Exercise details:
Where a picture appears, omit it; repeat everything else in the records exactly.

-=-=-

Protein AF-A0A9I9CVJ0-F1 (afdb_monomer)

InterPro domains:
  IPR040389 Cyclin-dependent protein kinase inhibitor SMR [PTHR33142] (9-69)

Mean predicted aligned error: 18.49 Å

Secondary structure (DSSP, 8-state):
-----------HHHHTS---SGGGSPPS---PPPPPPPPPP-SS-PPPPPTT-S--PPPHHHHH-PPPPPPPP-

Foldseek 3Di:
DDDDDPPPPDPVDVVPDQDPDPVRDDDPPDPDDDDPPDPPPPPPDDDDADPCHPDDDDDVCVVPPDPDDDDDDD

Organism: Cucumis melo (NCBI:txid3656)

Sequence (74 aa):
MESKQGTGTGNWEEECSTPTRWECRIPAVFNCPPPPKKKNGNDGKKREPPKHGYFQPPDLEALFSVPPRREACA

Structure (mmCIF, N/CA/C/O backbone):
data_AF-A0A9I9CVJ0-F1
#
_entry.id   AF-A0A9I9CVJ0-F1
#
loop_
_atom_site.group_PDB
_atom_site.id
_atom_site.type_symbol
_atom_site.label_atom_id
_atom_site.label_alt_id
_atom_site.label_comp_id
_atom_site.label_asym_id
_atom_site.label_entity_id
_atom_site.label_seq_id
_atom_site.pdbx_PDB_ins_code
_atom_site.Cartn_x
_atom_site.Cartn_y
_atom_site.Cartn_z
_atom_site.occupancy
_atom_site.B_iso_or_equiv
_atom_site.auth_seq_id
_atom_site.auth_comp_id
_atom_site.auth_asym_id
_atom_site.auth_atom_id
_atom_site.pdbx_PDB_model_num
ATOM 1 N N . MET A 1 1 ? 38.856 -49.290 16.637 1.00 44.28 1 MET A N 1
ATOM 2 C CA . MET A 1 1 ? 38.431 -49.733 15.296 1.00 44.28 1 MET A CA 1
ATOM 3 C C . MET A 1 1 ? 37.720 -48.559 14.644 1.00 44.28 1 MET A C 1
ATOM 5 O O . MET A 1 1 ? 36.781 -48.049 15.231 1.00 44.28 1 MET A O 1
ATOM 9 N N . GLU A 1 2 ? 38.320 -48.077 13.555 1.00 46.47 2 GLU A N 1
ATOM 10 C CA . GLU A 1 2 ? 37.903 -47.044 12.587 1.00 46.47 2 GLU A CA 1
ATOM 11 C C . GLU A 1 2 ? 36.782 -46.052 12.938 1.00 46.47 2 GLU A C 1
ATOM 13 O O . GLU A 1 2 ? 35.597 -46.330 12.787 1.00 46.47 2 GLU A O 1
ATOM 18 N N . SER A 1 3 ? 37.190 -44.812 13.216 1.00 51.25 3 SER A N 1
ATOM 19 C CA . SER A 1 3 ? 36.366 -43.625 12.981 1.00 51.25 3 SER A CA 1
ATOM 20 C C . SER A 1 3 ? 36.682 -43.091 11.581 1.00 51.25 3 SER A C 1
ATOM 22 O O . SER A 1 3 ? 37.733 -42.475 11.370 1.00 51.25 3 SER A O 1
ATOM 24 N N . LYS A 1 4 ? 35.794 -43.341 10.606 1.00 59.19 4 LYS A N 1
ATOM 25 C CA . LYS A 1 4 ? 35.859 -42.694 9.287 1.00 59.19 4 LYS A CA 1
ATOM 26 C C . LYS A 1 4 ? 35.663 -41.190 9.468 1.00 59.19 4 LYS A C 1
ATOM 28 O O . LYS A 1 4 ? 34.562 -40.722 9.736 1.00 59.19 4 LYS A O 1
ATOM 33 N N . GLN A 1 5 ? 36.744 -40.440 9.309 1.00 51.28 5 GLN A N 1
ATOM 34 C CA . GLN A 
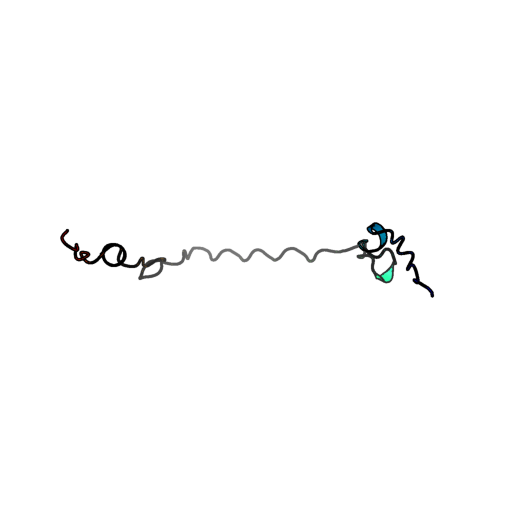1 5 ? 36.688 -38.996 9.147 1.00 51.28 5 GLN A CA 1
ATOM 35 C C . GLN A 1 5 ? 36.220 -38.720 7.718 1.00 51.28 5 GLN A C 1
ATOM 37 O O . GLN A 1 5 ? 36.950 -38.967 6.760 1.00 51.28 5 GLN A O 1
ATOM 42 N N . GLY A 1 6 ? 34.979 -38.260 7.574 1.00 53.09 6 GLY A N 1
ATOM 43 C CA . GLY A 1 6 ? 34.543 -37.594 6.355 1.00 53.09 6 GLY A CA 1
ATOM 44 C C . GLY A 1 6 ? 35.239 -36.241 6.289 1.00 53.09 6 GLY A C 1
ATOM 45 O O . GLY A 1 6 ? 34.905 -35.333 7.045 1.00 53.09 6 GLY A O 1
ATOM 46 N N . THR A 1 7 ? 36.238 -36.117 5.421 1.00 51.09 7 THR A N 1
ATOM 47 C CA . THR A 1 7 ? 36.867 -34.842 5.075 1.00 51.09 7 THR A CA 1
ATOM 48 C C . THR A 1 7 ? 35.876 -34.011 4.265 1.00 51.09 7 THR A C 1
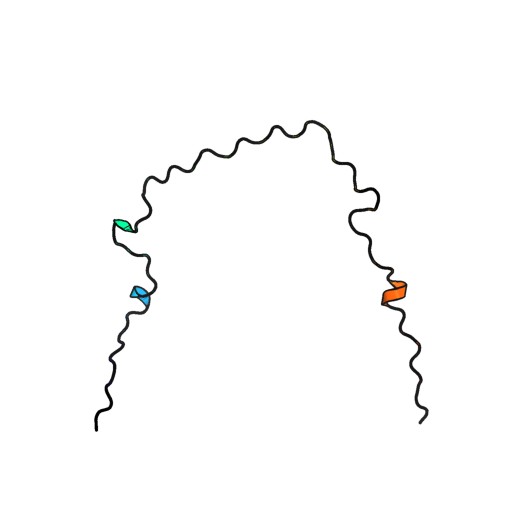
ATOM 50 O O . THR A 1 7 ? 35.891 -34.019 3.038 1.00 51.09 7 THR A O 1
ATOM 53 N N . GLY A 1 8 ? 34.976 -33.322 4.959 1.00 56.81 8 GLY A N 1
ATOM 54 C CA . GLY A 1 8 ? 34.125 -32.289 4.387 1.00 56.81 8 GLY A CA 1
ATOM 55 C C . GLY A 1 8 ? 34.856 -30.954 4.379 1.00 56.81 8 GLY A C 1
ATOM 56 O O . GLY A 1 8 ? 34.466 -30.039 5.095 1.00 56.81 8 GLY A O 1
ATOM 57 N N . THR A 1 9 ? 35.921 -30.821 3.586 1.00 57.91 9 THR A N 1
ATOM 58 C CA . THR A 1 9 ? 36.403 -29.496 3.165 1.00 57.91 9 THR A CA 1
ATOM 59 C C . THR A 1 9 ? 35.512 -29.024 2.020 1.00 57.91 9 THR A C 1
ATOM 61 O O . THR A 1 9 ? 35.939 -28.943 0.871 1.00 57.91 9 THR A O 
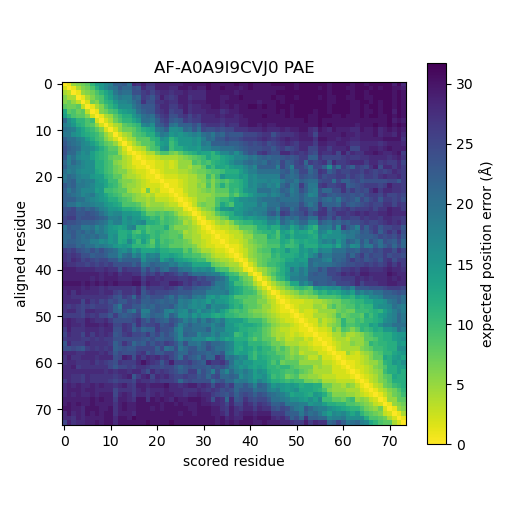1
ATOM 64 N N . GLY A 1 10 ? 34.229 -28.825 2.327 1.00 59.81 10 GLY A N 1
ATOM 65 C CA . GLY A 1 10 ? 33.269 -28.233 1.412 1.00 59.81 10 GLY A CA 1
ATOM 66 C C . GLY A 1 10 ? 33.537 -26.741 1.350 1.00 59.81 10 GLY A C 1
ATOM 67 O O . GLY A 1 10 ? 33.407 -26.039 2.351 1.00 59.81 10 GLY A O 1
ATOM 68 N N . ASN A 1 11 ? 33.962 -26.265 0.187 1.00 64.62 11 ASN A N 1
ATOM 69 C CA . ASN A 1 11 ? 33.935 -24.853 -0.142 1.00 64.62 11 ASN A CA 1
ATOM 70 C C . ASN A 1 11 ? 32.453 -24.423 -0.162 1.00 64.62 11 ASN A C 1
ATOM 72 O O . ASN A 1 11 ? 31.751 -24.654 -1.143 1.00 64.62 11 ASN A O 1
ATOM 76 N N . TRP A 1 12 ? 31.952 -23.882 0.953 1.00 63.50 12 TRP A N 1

-=-=-

Finished exercise:
Protein AF-A0A9I9CVJ0-F1 (afdb_monomer)

InterPro domains:
  IPR040389 Cyclin-dependent protein kinase inhibitor SMR [PTHR33142] (9-69)

Mean predicted aligned error: 18.49 Å

Secondary structure (DSSP, 8-state):
-----------HHHHTS---SGGGSPPS---PPPPPPPPPP-SS-PPPPPTT-S--PPPHHHHH-PPPPPPPP-

Foldseek 3Di:
DDDDDPPPPDPVDVVPDQDPDPVRDDDPPDPDDDDPPDPPPPPPDDDDADPCHPDDDDDVCVVPPDPDDDDDDD

Organism: Cucumis melo (NCBI:txid3656)

Sequence (74 aa):
MESKQGTGTGNWEEECSTPTRWECRIPAVFNCPPPPKKKNGNDGKKREPPKHGYFQPPDLEALFSVPPRREACA

Structure (mmCIF, N/CA/C/O backbone):
data_AF-A0A9I9CVJ0-F1
#
_entry.id   AF-A0A9I9CVJ0-F1
#
loop_
_atom_site.group_PDB
_atom_site.id
_atom_site.type_symbol
_atom_site.label_atom_id
_atom_site.label_alt_id
_atom_site.label_comp_id
_atom_site.label_asym_id
_atom_site.label_entity_id
_atom_site.label_seq_id
_atom_site.pdbx_PDB_ins_code
_atom_site.Cartn_x
_atom_site.Cartn_y
_atom_site.Cartn_z
_atom_site.occupancy
_atom_site.B_iso_or_equiv
_atom_site.auth_seq_id
_atom_site.auth_comp_id
_atom_site.auth_asym_id
_atom_site.auth_atom_id
_atom_site.pdbx_PDB_model_num
ATOM 1 N N . MET A 1 1 ? 38.856 -49.290 16.637 1.00 44.28 1 MET A N 1
ATOM 2 C CA . MET A 1 1 ? 38.431 -49.733 15.296 1.00 44.28 1 MET A CA 1
ATOM 3 C C . MET A 1 1 ? 37.720 -48.559 14.644 1.00 44.28 1 MET A C 1
ATOM 5 O O . MET A 1 1 ? 36.781 -48.049 15.231 1.00 44.28 1 MET A O 1
ATOM 9 N N . GLU A 1 2 ? 38.320 -48.077 13.555 1.00 46.47 2 GLU A N 1
ATOM 10 C CA . GLU A 1 2 ? 37.903 -47.044 12.587 1.00 46.47 2 GLU A CA 1
ATOM 11 C C . GLU A 1 2 ? 36.782 -46.052 12.938 1.00 46.47 2 GLU A C 1
ATOM 13 O O . GLU A 1 2 ? 35.597 -46.330 12.787 1.00 46.47 2 GLU A O 1
ATOM 18 N N . SER A 1 3 ? 37.190 -44.812 13.216 1.00 51.25 3 SER A N 1
ATOM 19 C CA . SER A 1 3 ? 36.366 -43.625 12.981 1.00 51.25 3 SER A CA 1
ATOM 20 C C . SER A 1 3 ? 36.682 -43.091 11.581 1.00 51.25 3 SER A C 1
ATOM 22 O O . SER A 1 3 ? 37.733 -42.475 11.370 1.00 51.25 3 SER A O 1
ATOM 24 N N . LYS A 1 4 ? 35.794 -43.341 10.606 1.00 59.19 4 LYS A N 1
ATOM 25 C CA . LYS A 1 4 ? 35.859 -42.694 9.287 1.00 59.19 4 LYS A CA 1
ATOM 26 C C . LYS A 1 4 ? 35.663 -41.190 9.468 1.00 59.19 4 LYS A C 1
ATOM 28 O O . LYS A 1 4 ? 34.562 -40.722 9.736 1.00 59.19 4 LYS A O 1
ATOM 33 N N . GLN A 1 5 ? 36.744 -40.440 9.309 1.00 51.28 5 GLN A N 1
ATOM 34 C CA . GLN A 
1 5 ? 36.688 -38.996 9.147 1.00 51.28 5 GLN A CA 1
ATOM 35 C C . GLN A 1 5 ? 36.220 -38.720 7.718 1.00 51.28 5 GLN A C 1
ATOM 37 O O . GLN A 1 5 ? 36.950 -38.967 6.760 1.00 51.28 5 GLN A O 1
ATOM 42 N N . GLY A 1 6 ? 34.979 -38.260 7.574 1.00 53.09 6 GLY A N 1
ATOM 43 C CA . GLY A 1 6 ? 34.543 -37.594 6.355 1.00 53.09 6 GLY A CA 1
ATOM 44 C C . GLY A 1 6 ? 35.239 -36.241 6.289 1.00 53.09 6 GLY A C 1
ATOM 45 O O . GLY A 1 6 ? 34.905 -35.333 7.045 1.00 53.09 6 GLY A O 1
ATOM 46 N N . THR A 1 7 ? 36.238 -36.117 5.421 1.00 51.09 7 THR A N 1
ATOM 47 C CA . THR A 1 7 ? 36.867 -34.842 5.075 1.00 51.09 7 THR A CA 1
ATOM 48 C C . THR A 1 7 ? 35.876 -34.011 4.265 1.00 51.09 7 THR A C 1
ATOM 50 O O . THR A 1 7 ? 35.891 -34.019 3.038 1.00 51.09 7 THR A O 1
ATOM 53 N N . GLY A 1 8 ? 34.976 -33.322 4.959 1.00 56.81 8 GLY A N 1
ATOM 54 C CA . GLY A 1 8 ? 34.125 -32.289 4.387 1.00 56.81 8 GLY A CA 1
ATOM 55 C C . GLY A 1 8 ? 34.856 -30.954 4.379 1.00 56.81 8 GLY A C 1
ATOM 56 O O . GLY A 1 8 ? 34.466 -30.039 5.095 1.00 56.81 8 GLY A O 1
ATOM 57 N N . THR A 1 9 ? 35.921 -30.821 3.586 1.00 57.91 9 THR A N 1
ATOM 58 C CA . THR A 1 9 ? 36.403 -29.496 3.165 1.00 57.91 9 THR A CA 1
ATOM 59 C C . THR A 1 9 ? 35.512 -29.024 2.020 1.00 57.91 9 THR A C 1
ATOM 61 O O . THR A 1 9 ? 35.939 -28.943 0.871 1.00 57.91 9 THR A O 
1
ATOM 64 N N . GLY A 1 10 ? 34.229 -28.825 2.327 1.00 59.81 10 GLY A N 1
ATOM 65 C CA . GLY A 1 10 ? 33.269 -28.233 1.412 1.00 59.81 10 GLY A CA 1
ATOM 66 C C . GLY A 1 10 ? 33.537 -26.741 1.350 1.00 59.81 10 GLY A C 1
ATOM 67 O O . GLY A 1 10 ? 33.407 -26.039 2.351 1.00 59.81 10 GLY A O 1
ATOM 68 N N . ASN A 1 11 ? 33.962 -26.265 0.187 1.00 64.62 11 ASN A N 1
ATOM 69 C CA . ASN A 1 11 ? 33.935 -24.853 -0.142 1.00 64.62 11 ASN A CA 1
ATOM 70 C C . ASN A 1 11 ? 32.453 -24.423 -0.162 1.00 64.62 11 ASN A C 1
ATOM 72 O O . ASN A 1 11 ? 31.751 -24.654 -1.143 1.00 64.62 11 ASN A O 1
ATOM 76 N N . TRP A 1 12 ? 31.952 -23.882 0.953 1.00 63.50 12 TRP A N 1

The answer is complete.